Fifty-one years ago they were new and state-of-the-art. But the subway cars that were rolled out with fanfare in 1969 died of old age on Wednesday as the last remaining car from that model was retired.
The MTA held a nostalgic send-off ceremony at the New York Transit Museum, followed by a final ride to Far Rockaway. Among those who rode along were MTA CEO Patrick J. Foye, NYC Transit President Andy Byford and subway enthusiasts.
The R-42 subway cars have been used on two dozen lines, each traveling more than seven million miles. Two of them will live on at the Transit Museum.

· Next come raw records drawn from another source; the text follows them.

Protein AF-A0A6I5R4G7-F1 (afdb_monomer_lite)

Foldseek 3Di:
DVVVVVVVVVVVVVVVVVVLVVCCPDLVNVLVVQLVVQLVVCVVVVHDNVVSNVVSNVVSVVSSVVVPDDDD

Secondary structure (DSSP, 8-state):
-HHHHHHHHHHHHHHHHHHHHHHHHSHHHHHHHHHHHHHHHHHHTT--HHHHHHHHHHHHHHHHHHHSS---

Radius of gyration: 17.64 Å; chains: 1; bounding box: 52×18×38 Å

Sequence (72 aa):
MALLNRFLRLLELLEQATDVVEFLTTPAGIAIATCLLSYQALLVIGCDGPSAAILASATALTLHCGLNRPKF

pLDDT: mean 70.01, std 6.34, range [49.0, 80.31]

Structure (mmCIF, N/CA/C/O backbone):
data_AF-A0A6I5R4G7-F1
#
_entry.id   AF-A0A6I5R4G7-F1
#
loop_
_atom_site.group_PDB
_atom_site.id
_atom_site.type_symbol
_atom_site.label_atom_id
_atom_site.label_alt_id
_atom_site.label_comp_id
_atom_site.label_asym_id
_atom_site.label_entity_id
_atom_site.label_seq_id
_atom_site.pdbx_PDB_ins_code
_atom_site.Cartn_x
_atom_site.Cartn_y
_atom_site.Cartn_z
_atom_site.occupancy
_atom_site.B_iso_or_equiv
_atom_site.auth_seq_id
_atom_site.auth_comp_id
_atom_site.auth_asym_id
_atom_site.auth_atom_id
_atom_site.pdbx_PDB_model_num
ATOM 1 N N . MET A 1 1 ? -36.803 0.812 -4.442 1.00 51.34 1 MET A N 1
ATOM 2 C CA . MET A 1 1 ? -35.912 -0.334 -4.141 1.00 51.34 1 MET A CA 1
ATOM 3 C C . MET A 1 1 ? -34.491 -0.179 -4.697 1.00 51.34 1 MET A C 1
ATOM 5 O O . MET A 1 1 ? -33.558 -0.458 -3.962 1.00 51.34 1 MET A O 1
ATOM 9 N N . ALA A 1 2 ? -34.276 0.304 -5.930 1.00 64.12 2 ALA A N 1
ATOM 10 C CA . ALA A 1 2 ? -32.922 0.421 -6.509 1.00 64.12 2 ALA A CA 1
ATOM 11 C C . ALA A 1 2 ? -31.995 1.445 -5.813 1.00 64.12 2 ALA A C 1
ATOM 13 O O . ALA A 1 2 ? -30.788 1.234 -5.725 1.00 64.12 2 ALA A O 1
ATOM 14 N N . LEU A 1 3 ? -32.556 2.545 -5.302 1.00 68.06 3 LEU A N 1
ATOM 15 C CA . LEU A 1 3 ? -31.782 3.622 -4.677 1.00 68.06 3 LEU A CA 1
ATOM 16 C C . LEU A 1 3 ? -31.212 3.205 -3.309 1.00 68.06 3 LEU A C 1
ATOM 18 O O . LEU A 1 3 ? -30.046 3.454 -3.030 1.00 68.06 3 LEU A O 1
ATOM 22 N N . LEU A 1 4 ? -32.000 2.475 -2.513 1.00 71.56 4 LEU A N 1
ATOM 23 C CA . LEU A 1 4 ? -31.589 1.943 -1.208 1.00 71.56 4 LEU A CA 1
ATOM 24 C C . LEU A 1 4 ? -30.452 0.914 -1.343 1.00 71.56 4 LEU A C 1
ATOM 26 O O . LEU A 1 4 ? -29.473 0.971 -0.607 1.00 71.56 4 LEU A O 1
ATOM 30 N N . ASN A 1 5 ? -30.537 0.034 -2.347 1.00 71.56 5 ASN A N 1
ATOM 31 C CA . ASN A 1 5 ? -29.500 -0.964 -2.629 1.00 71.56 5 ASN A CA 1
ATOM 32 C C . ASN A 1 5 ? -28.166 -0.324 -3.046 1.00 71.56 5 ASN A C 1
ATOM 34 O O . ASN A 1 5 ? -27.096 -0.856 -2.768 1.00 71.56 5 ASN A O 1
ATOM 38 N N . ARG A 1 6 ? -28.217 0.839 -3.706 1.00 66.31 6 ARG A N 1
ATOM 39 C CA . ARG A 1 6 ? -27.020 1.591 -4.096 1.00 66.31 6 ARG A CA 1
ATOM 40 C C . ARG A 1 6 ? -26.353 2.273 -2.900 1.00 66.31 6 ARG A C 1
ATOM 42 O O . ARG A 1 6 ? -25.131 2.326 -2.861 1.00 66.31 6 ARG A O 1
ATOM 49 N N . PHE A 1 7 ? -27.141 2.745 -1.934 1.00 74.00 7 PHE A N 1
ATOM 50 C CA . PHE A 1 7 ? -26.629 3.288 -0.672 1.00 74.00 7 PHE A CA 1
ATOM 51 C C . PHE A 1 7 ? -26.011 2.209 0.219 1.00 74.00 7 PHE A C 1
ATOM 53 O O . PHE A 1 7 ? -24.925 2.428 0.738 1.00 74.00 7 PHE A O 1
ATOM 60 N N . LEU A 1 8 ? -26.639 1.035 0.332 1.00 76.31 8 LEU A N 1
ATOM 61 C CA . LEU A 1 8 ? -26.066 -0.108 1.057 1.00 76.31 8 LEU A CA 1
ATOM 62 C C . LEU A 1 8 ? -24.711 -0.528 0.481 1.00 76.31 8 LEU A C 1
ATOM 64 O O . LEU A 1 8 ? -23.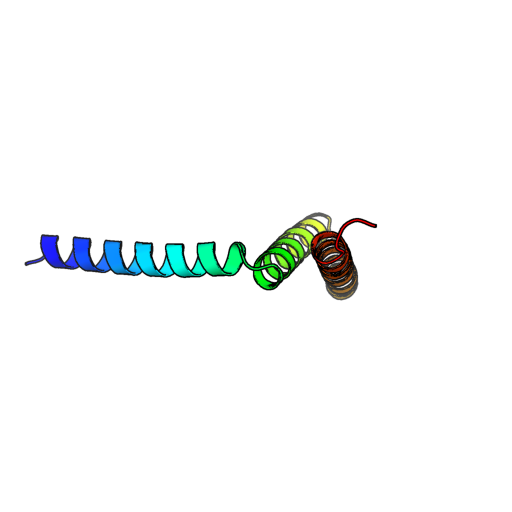745 -0.669 1.217 1.00 76.31 8 LEU A O 1
ATOM 68 N N . ARG A 1 9 ? -24.613 -0.615 -0.849 1.00 75.25 9 ARG A N 1
ATOM 69 C CA . ARG A 1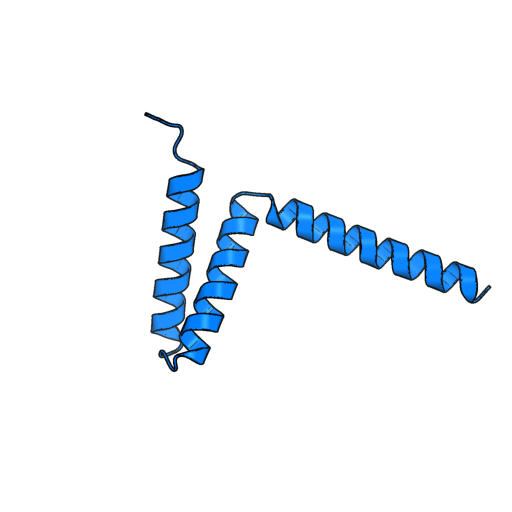 9 ? -23.361 -0.965 -1.532 1.00 75.25 9 ARG A CA 1
ATOM 70 C C . ARG A 1 9 ? -22.271 0.104 -1.390 1.00 75.25 9 ARG A C 1
ATOM 72 O O . ARG A 1 9 ? -21.089 -0.217 -1.403 1.00 75.25 9 ARG A O 1
ATOM 79 N N . LEU A 1 10 ? -22.660 1.378 -1.285 1.00 73.50 10 LEU A N 1
ATOM 80 C CA . LEU A 1 10 ? -21.740 2.476 -0.973 1.00 73.50 10 LEU A CA 1
ATOM 81 C C . LEU A 1 10 ? -21.254 2.405 0.475 1.00 73.50 10 LEU A C 1
ATOM 83 O O . LEU A 1 10 ? -20.083 2.675 0.709 1.00 73.50 10 LEU A O 1
ATOM 87 N N . LEU A 1 11 ? -22.127 2.035 1.416 1.00 74.44 11 LEU A N 1
ATOM 88 C CA . LEU A 1 11 ? -21.746 1.824 2.811 1.00 74.44 11 LEU A CA 1
ATOM 89 C C . LEU A 1 11 ? -20.766 0.658 2.960 1.00 74.44 11 LEU A C 1
ATOM 91 O O . LEU A 1 11 ? -19.747 0.843 3.604 1.00 74.44 11 LEU A O 1
ATOM 95 N N . GLU A 1 12 ? -21.017 -0.481 2.308 1.00 77.00 12 GLU A N 1
ATOM 96 C CA . GLU A 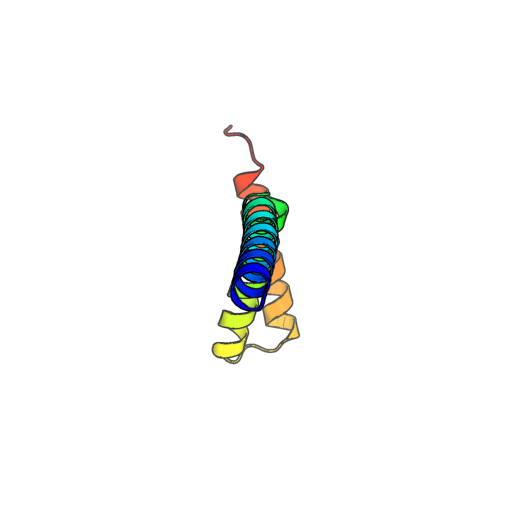1 12 ? -20.083 -1.623 2.277 1.00 77.00 12 GLU A CA 1
ATOM 97 C C . GLU A 1 12 ? -18.706 -1.220 1.735 1.00 77.00 12 GLU A C 1
ATOM 99 O O . GLU A 1 12 ? -17.673 -1.576 2.293 1.00 77.00 12 GLU A O 1
ATOM 104 N N . LEU A 1 13 ? -18.678 -0.428 0.658 1.00 71.12 13 LEU A N 1
ATOM 105 C CA . LEU A 1 13 ? -17.433 0.110 0.105 1.00 71.12 13 LEU A CA 1
ATOM 106 C C . LEU A 1 13 ? -16.724 1.055 1.079 1.00 71.12 13 LEU A C 1
ATOM 108 O O . LEU A 1 13 ? -15.496 1.072 1.126 1.00 71.12 13 LEU A O 1
ATOM 112 N N . LEU A 1 14 ? -17.484 1.854 1.827 1.00 69.94 14 LEU A N 1
ATOM 113 C CA . LEU A 1 14 ? -16.940 2.784 2.808 1.00 69.94 14 LEU A CA 1
ATOM 114 C C . LEU A 1 14 ? -16.379 2.044 4.024 1.00 69.94 14 LEU A C 1
ATOM 116 O O . LEU A 1 14 ? -15.314 2.404 4.511 1.00 69.94 14 LEU A O 1
ATOM 120 N N . GLU A 1 15 ? -17.071 1.008 4.488 1.00 73.38 15 GLU A N 1
ATOM 121 C CA . GLU A 1 15 ? -16.648 0.132 5.581 1.00 73.38 15 GLU A CA 1
ATOM 122 C C . GLU A 1 15 ? -15.361 -0.597 5.198 1.00 73.38 15 GLU A C 1
ATOM 124 O O . GLU A 1 15 ? -14.355 -0.463 5.885 1.00 73.38 15 GLU A O 1
ATOM 129 N N . GLN A 1 16 ? -15.319 -1.197 4.007 1.00 71.12 16 GLN A N 1
ATOM 130 C CA . GLN A 1 16 ? -14.118 -1.848 3.491 1.00 71.12 16 GLN A CA 1
ATOM 131 C C . GLN A 1 16 ? -12.956 -0.861 3.285 1.00 71.12 16 GLN A C 1
ATOM 133 O O . GLN A 1 16 ? -11.802 -1.195 3.542 1.00 71.12 16 GLN A O 1
ATOM 138 N N . ALA A 1 17 ? -13.232 0.370 2.842 1.00 69.06 17 ALA A N 1
ATOM 139 C CA . ALA A 1 17 ? -12.212 1.414 2.761 1.00 69.06 17 ALA A CA 1
ATOM 140 C C . ALA A 1 17 ? -11.726 1.847 4.152 1.00 69.06 17 ALA A C 1
ATOM 142 O O . ALA A 1 17 ? -10.543 2.134 4.315 1.00 69.06 17 ALA A O 1
ATOM 143 N N . THR A 1 18 ? -12.609 1.867 5.150 1.00 69.31 18 THR A N 1
ATOM 144 C CA . THR A 1 18 ? -12.272 2.219 6.533 1.00 69.31 18 THR A CA 1
ATOM 145 C C . THR A 1 18 ? -11.420 1.131 7.174 1.00 69.31 18 THR A C 1
ATOM 147 O O . THR A 1 18 ? -10.380 1.465 7.725 1.00 69.31 18 THR A O 1
ATOM 150 N N . ASP A 1 19 ? -11.759 -0.148 6.995 1.00 67.62 19 ASP A N 1
ATOM 151 C CA . ASP A 1 19 ? -10.933 -1.284 7.426 1.00 67.62 19 ASP A CA 1
ATOM 152 C C . ASP A 1 19 ? -9.546 -1.257 6.778 1.00 67.62 19 ASP A C 1
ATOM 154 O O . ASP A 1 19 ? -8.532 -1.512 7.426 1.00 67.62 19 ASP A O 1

“These cars have served the MTA well as a reliable fleet over the last 50 years,” said Sally Librera, the senior vice president of the Department of Subways for New York City Transit. “As technology advances, we’re looking to modernize our fleet of subway cars to best serve New Yorkers.”

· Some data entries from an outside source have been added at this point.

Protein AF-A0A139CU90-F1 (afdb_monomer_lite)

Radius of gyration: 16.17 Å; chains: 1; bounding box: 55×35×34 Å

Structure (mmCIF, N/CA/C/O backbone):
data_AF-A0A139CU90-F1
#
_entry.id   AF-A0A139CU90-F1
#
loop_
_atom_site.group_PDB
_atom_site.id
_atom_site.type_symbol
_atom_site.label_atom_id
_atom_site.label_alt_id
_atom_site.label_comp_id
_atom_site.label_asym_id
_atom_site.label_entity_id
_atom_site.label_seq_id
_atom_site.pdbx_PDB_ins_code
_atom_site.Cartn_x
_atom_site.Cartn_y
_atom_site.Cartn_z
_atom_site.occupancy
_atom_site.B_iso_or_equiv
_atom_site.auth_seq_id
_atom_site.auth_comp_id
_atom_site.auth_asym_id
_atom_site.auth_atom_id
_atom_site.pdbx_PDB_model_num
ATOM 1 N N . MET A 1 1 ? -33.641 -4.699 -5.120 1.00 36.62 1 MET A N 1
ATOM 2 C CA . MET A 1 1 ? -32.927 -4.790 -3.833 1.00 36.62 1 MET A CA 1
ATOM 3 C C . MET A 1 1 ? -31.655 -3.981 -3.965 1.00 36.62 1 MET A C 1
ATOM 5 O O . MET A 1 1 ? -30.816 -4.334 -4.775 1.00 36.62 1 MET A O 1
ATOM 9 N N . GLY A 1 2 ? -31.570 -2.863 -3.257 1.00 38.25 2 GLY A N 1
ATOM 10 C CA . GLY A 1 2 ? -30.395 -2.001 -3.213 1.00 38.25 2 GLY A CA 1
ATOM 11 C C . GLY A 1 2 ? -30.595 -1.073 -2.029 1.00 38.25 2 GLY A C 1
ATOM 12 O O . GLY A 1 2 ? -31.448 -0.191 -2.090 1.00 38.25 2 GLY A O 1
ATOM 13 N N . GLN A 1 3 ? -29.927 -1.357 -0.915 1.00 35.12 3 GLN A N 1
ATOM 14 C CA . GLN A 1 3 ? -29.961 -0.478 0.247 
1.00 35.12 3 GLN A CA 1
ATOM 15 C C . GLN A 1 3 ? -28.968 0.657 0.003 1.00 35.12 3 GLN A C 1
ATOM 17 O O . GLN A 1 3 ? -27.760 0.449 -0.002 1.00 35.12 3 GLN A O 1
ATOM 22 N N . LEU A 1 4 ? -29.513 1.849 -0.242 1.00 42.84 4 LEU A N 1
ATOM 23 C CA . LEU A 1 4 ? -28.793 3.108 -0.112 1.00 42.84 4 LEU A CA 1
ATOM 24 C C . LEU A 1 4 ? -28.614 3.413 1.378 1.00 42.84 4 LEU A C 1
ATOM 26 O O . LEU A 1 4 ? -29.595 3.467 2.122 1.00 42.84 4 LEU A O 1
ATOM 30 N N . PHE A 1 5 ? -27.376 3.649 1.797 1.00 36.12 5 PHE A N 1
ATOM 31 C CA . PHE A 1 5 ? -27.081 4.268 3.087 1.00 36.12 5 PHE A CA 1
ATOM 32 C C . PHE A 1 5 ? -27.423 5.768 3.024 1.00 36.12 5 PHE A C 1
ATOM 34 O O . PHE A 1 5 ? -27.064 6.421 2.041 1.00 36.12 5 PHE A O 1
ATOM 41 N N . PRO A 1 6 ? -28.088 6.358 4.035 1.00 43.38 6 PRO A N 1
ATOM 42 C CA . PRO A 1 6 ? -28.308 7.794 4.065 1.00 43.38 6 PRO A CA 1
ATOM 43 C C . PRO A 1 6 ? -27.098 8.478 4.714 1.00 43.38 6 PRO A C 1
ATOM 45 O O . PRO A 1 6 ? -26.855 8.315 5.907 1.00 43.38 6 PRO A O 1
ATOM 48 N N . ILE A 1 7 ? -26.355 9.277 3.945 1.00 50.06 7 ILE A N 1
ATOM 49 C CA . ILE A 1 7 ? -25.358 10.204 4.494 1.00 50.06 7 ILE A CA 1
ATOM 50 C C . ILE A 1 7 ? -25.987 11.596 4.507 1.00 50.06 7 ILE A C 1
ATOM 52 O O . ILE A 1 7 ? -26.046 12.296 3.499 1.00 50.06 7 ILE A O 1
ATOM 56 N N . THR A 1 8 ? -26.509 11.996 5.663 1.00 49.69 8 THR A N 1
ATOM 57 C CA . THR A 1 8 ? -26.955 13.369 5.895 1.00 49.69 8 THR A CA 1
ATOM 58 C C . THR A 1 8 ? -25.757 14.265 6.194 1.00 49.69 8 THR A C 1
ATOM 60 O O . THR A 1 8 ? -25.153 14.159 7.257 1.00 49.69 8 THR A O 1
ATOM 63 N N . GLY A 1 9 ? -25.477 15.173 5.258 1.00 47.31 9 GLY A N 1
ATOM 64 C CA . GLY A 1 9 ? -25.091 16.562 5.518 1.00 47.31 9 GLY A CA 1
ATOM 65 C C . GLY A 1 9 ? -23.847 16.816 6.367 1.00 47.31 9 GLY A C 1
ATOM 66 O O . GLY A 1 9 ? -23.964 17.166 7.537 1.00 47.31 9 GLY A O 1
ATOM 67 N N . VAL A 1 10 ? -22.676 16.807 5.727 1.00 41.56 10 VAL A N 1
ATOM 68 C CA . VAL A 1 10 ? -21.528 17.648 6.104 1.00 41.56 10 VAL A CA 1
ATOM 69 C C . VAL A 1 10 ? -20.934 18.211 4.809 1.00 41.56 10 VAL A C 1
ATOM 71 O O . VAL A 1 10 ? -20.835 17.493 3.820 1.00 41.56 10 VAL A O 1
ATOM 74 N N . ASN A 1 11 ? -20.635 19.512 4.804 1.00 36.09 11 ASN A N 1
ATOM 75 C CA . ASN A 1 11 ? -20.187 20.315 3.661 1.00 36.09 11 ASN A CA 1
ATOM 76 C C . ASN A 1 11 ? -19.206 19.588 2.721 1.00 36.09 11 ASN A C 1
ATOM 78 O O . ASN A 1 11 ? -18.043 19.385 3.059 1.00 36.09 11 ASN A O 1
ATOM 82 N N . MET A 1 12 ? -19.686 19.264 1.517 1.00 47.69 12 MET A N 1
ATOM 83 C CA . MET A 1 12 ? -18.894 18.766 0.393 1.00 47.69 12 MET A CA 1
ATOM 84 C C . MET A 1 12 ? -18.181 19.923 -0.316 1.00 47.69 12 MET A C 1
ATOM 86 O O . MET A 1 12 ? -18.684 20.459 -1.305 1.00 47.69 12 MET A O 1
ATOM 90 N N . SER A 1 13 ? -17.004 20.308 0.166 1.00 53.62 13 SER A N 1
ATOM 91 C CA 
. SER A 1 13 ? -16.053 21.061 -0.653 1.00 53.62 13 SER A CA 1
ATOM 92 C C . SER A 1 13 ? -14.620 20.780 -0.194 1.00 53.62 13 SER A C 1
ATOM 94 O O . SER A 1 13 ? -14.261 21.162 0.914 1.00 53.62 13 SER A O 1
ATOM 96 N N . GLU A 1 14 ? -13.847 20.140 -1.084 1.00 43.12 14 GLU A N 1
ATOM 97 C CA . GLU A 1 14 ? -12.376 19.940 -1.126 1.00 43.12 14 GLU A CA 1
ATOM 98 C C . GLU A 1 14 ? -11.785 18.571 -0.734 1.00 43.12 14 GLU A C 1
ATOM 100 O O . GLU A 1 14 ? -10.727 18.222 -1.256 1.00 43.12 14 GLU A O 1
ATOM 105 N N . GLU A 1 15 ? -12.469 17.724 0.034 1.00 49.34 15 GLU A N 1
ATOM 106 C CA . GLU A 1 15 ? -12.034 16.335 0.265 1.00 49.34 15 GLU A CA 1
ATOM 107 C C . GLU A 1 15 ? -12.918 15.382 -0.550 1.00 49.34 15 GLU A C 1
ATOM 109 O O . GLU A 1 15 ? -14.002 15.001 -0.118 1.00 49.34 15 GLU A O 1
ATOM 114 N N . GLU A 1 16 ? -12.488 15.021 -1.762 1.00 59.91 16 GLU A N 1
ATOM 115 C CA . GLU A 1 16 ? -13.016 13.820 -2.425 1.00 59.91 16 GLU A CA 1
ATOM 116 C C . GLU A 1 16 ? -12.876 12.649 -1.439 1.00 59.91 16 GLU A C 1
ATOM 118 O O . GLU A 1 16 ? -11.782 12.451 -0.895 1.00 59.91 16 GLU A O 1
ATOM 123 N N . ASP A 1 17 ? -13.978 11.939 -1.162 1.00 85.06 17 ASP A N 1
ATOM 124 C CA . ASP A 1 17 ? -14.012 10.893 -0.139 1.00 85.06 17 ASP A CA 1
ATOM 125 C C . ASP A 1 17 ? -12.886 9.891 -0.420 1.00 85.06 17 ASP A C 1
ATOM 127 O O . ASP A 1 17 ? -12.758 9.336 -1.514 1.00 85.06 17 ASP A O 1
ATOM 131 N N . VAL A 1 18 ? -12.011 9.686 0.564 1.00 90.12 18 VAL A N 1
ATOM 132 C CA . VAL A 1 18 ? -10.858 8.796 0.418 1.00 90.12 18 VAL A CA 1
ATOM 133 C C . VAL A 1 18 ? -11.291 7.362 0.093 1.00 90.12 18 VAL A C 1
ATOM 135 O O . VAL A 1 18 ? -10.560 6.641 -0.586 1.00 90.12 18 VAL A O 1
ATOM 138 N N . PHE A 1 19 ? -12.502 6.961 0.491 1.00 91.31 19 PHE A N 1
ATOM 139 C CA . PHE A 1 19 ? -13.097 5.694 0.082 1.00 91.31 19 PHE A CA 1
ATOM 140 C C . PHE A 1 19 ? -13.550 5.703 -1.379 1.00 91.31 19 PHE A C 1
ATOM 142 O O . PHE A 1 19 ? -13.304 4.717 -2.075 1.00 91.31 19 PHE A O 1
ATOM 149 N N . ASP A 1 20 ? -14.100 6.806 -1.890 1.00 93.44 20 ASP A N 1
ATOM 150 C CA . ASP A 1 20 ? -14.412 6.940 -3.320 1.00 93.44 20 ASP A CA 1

R-42s were built by the St. Louis Car Company, and were the first cars received by the newly branded MTA in 1969, eventually totaling 400 cars in the entire fleet. Along with the R-32, the R-42 is the only post-war car to reach the 50-year service mark. The R-32 still runs on the A and C lines.
These were the first cars in the New York City Subway to arrive in service completely air-conditioned. The R-42 was the last car type to be designed as “married pairs,” which means every two cars are semi-permanently linked together in order to reduce the amount of components that are required to operate a train. The cars that retired Wednesday traveled an average of 400 miles a day. They were kept in good repair by senior mechanics with longtime experience maintaining R-42s.
A majority of the R-42 fleet was retired between 2006 and 2009, and most of those cars were submerged in the Atlantic Ocean to form artificial reefs. After the reefing program ended in 2010, retired R-42s were sent to Sims Metal Management to be scrapped. The new cars replacing them are from the R-160 fleet.